We’ve all heard the stories about airlines overreacting to passenger “malfeasance.” Earlier this month, a Colorado family was booted off a Southwest Airlines flight over fears their 3-year-old son wouldn’t wear his mask.
Sometimes, the punitive actions taken by airline crews seems warranted. When three women attacked Spirit Airlines employees in 2020 over a delayed flight, they were not only escorted off the plane but were arrested and charged with assault.
But a new story focusing on airline crime and punishment has frequent flyers pondering the question of where the line should be drawn. CBS News reports that a passenger on a Dec. 23 Delta flight who tried to open the cockpit door and hit a flight attendant in the face twice is facing the year’s largest fine from the Federal Aviation Administration: $52,500.
The passenger is one of four to received hefty fines from the Federal Aviation Administration. The FAA has proposed more than $100,000 in fines against four “unruly” plane passengers, according to UPI, which explains:
- A second passenger faces a $27,000 fine after claiming he had a bomb and planned to blow up the plane during a Southwest Airlines flight from Phoenix to Chicago.
- The FAA sought an $18,500 penalty against a passenger on a Feb. 5 flight from Fort Lauderdale, Fla., to Las Vegas who drank several small bottles of alcohol he brought with him on the plane and refusing [sic] to wear his mask, defying instructions from flight attendants.

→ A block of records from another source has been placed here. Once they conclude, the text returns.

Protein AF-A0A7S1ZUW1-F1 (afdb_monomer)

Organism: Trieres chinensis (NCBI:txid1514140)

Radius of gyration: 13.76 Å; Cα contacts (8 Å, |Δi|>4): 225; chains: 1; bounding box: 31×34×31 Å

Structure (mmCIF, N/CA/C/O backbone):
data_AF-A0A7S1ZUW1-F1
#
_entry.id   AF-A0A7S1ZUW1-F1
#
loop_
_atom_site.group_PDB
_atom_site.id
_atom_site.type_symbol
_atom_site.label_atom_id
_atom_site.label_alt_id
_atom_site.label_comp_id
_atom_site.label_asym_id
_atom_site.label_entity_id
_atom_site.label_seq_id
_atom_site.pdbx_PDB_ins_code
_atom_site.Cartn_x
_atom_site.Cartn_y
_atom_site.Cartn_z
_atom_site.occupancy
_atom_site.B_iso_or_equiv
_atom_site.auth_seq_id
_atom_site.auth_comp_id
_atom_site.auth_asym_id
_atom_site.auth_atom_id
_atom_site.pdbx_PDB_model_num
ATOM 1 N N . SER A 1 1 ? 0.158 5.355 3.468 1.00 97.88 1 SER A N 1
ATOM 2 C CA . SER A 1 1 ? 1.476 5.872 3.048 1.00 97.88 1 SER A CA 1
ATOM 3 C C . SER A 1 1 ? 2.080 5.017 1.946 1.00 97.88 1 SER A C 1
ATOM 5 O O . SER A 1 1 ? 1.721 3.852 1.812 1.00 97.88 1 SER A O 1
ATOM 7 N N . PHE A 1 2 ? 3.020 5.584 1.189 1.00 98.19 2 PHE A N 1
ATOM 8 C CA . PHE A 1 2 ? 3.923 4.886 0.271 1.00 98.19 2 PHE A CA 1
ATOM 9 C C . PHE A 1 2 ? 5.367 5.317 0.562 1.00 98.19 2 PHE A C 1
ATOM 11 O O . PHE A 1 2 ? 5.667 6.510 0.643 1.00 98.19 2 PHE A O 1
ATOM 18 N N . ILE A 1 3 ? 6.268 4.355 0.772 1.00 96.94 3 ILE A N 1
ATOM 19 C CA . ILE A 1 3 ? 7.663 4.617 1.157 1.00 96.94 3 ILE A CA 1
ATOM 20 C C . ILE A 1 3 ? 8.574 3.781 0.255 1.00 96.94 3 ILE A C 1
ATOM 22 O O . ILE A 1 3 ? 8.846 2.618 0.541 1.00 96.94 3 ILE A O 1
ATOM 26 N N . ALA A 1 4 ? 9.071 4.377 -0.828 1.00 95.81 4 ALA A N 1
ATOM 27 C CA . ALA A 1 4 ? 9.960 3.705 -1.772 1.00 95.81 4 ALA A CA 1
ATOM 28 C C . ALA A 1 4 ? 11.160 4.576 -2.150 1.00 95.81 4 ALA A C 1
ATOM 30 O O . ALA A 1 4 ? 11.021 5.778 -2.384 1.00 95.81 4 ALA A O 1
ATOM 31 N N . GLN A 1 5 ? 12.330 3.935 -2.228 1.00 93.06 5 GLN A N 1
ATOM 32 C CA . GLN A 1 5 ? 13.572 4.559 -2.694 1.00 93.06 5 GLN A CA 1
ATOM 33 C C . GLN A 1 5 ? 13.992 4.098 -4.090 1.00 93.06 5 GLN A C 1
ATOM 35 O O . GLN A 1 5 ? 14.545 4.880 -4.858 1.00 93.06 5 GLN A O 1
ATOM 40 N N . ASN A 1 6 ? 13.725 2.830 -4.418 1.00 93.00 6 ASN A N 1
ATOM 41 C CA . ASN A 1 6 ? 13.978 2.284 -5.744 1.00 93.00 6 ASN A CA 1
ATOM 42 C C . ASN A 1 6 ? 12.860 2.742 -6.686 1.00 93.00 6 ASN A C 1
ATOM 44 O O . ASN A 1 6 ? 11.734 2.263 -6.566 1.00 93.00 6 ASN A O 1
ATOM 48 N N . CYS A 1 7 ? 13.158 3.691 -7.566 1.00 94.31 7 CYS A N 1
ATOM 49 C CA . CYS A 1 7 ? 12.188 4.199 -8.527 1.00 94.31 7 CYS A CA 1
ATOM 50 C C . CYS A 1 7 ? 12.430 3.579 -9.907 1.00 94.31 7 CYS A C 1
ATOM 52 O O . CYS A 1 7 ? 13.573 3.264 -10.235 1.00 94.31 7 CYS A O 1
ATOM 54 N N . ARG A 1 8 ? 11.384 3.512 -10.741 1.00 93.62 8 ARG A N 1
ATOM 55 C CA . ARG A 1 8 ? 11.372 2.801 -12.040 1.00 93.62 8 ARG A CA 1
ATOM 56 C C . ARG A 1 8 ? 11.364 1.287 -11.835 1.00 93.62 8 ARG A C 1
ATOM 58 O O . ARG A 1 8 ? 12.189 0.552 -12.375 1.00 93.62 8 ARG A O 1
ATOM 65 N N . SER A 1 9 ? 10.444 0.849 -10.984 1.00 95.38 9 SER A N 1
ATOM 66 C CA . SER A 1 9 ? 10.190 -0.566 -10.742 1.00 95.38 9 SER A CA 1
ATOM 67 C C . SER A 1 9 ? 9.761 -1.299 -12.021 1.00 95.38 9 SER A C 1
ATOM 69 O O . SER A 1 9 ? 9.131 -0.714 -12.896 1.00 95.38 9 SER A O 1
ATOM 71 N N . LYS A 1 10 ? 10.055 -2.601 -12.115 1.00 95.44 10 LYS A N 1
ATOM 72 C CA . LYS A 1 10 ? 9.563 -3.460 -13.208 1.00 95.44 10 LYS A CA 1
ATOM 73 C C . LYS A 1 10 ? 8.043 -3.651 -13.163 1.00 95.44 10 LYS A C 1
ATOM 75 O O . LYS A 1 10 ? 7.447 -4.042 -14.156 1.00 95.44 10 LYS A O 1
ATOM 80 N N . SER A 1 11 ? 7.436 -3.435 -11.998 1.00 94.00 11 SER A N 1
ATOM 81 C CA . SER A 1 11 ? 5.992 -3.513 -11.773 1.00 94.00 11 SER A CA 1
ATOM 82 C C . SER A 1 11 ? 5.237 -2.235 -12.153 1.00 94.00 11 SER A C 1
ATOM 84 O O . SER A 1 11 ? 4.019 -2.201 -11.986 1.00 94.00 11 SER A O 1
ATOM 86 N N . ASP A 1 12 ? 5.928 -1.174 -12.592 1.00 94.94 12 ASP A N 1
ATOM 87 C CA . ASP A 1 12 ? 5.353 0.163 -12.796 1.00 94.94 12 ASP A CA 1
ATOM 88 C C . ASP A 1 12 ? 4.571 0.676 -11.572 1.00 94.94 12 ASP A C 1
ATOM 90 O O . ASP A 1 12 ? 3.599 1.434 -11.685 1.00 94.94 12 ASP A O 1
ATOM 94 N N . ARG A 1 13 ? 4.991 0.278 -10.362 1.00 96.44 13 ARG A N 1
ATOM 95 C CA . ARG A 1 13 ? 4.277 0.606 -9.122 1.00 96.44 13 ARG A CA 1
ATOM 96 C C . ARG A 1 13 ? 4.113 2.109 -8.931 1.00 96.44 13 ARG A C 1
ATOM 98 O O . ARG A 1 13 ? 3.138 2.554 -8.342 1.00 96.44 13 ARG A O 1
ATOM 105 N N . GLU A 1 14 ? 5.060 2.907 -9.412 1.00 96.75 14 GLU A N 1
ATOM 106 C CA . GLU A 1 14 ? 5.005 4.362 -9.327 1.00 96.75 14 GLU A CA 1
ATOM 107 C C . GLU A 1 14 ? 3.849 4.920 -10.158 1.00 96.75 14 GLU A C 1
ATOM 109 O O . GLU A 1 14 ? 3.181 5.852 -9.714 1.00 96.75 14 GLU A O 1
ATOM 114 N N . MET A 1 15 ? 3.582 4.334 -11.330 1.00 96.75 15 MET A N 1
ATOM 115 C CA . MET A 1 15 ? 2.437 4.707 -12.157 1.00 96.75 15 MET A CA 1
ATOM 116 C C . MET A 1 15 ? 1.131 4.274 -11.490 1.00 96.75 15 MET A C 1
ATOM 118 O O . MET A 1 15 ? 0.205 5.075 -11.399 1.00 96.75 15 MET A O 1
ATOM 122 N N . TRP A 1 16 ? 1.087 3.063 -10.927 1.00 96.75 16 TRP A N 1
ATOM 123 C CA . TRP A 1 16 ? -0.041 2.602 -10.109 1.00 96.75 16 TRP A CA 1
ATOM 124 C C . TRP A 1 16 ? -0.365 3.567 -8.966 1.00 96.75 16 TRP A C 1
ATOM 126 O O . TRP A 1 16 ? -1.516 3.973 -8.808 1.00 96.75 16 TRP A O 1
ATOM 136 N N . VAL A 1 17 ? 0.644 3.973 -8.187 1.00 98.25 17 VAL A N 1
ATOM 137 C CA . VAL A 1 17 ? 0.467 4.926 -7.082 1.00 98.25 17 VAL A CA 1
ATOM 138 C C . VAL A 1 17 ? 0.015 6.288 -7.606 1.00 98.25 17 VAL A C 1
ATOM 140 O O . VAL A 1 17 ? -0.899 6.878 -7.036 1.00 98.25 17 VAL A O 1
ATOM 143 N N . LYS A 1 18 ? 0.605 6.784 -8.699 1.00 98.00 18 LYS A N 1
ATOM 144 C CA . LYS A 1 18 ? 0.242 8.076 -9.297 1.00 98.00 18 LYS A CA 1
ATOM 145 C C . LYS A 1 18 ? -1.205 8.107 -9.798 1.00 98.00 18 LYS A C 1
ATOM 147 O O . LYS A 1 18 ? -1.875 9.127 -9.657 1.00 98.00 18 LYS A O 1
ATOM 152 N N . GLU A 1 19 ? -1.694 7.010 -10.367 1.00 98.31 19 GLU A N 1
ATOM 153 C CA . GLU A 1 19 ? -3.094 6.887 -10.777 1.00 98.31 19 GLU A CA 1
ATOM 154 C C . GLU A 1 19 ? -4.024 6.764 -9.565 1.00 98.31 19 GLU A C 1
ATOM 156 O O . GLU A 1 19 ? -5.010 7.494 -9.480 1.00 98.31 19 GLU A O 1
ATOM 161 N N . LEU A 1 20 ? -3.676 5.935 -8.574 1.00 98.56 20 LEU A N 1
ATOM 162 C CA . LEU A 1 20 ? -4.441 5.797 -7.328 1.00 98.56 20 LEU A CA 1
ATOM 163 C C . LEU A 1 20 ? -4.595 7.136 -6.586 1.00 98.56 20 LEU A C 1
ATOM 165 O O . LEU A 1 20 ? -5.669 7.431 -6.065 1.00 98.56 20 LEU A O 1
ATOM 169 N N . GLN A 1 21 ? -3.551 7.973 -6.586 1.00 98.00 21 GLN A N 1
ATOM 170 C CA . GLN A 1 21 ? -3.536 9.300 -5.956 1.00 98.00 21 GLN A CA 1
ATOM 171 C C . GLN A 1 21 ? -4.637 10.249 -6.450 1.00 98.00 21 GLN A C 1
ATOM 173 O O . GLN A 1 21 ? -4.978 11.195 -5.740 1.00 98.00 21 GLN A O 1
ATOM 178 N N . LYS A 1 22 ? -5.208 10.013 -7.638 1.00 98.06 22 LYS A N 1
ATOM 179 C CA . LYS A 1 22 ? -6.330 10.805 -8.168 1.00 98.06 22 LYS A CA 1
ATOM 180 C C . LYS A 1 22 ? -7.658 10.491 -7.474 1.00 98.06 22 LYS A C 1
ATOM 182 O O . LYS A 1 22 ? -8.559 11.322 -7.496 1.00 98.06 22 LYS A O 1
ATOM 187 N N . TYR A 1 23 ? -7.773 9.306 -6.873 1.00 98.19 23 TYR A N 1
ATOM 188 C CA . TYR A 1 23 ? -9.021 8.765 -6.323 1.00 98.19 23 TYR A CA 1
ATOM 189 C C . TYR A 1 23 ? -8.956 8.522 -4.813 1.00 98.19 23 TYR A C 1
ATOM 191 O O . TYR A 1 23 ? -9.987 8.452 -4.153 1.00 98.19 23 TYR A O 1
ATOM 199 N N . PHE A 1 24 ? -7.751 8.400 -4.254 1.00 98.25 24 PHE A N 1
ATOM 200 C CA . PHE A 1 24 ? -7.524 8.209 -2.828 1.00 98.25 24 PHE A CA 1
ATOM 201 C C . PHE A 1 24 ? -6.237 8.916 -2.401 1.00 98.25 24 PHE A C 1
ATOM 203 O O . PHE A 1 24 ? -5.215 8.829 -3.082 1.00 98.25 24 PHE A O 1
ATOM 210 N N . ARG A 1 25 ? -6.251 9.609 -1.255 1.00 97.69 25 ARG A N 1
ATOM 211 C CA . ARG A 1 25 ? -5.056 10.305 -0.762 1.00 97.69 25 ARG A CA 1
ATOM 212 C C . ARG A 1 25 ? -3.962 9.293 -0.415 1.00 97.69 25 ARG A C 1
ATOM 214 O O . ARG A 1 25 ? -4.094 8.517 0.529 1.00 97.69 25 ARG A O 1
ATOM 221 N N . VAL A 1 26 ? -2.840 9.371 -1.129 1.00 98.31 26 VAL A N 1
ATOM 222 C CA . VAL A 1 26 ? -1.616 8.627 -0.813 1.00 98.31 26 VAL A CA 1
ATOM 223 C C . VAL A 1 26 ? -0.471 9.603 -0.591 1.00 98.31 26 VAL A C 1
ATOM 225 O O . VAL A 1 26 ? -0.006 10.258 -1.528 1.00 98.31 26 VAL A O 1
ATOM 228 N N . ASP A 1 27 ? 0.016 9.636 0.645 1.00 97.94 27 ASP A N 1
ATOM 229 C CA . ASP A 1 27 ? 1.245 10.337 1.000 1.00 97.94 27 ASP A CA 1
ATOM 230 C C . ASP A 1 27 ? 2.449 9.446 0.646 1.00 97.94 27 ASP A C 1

- Finally, A woman incurred a $9,000 fine after she refused to follow instructions to wear her mask properly on a flight from Fort Lauderdale to Knoxville, Tenn. on Feb. 15. The woman also allegedly screamed at a flight attendant after she was told she could not sit in an exit row as she waited to use a bathroom while it was occupied.
Presumably, the flight attendant who was struck in the face (and who incidentally was a male) has a clear-cut lawsuit against the passengers for assault, if he cares to pursue it. And most people would agree that a passenger who tries to breach the cockpit needs some time in a small room with bars to reflect on his actions. But $52,000? It sounds a tad excessive.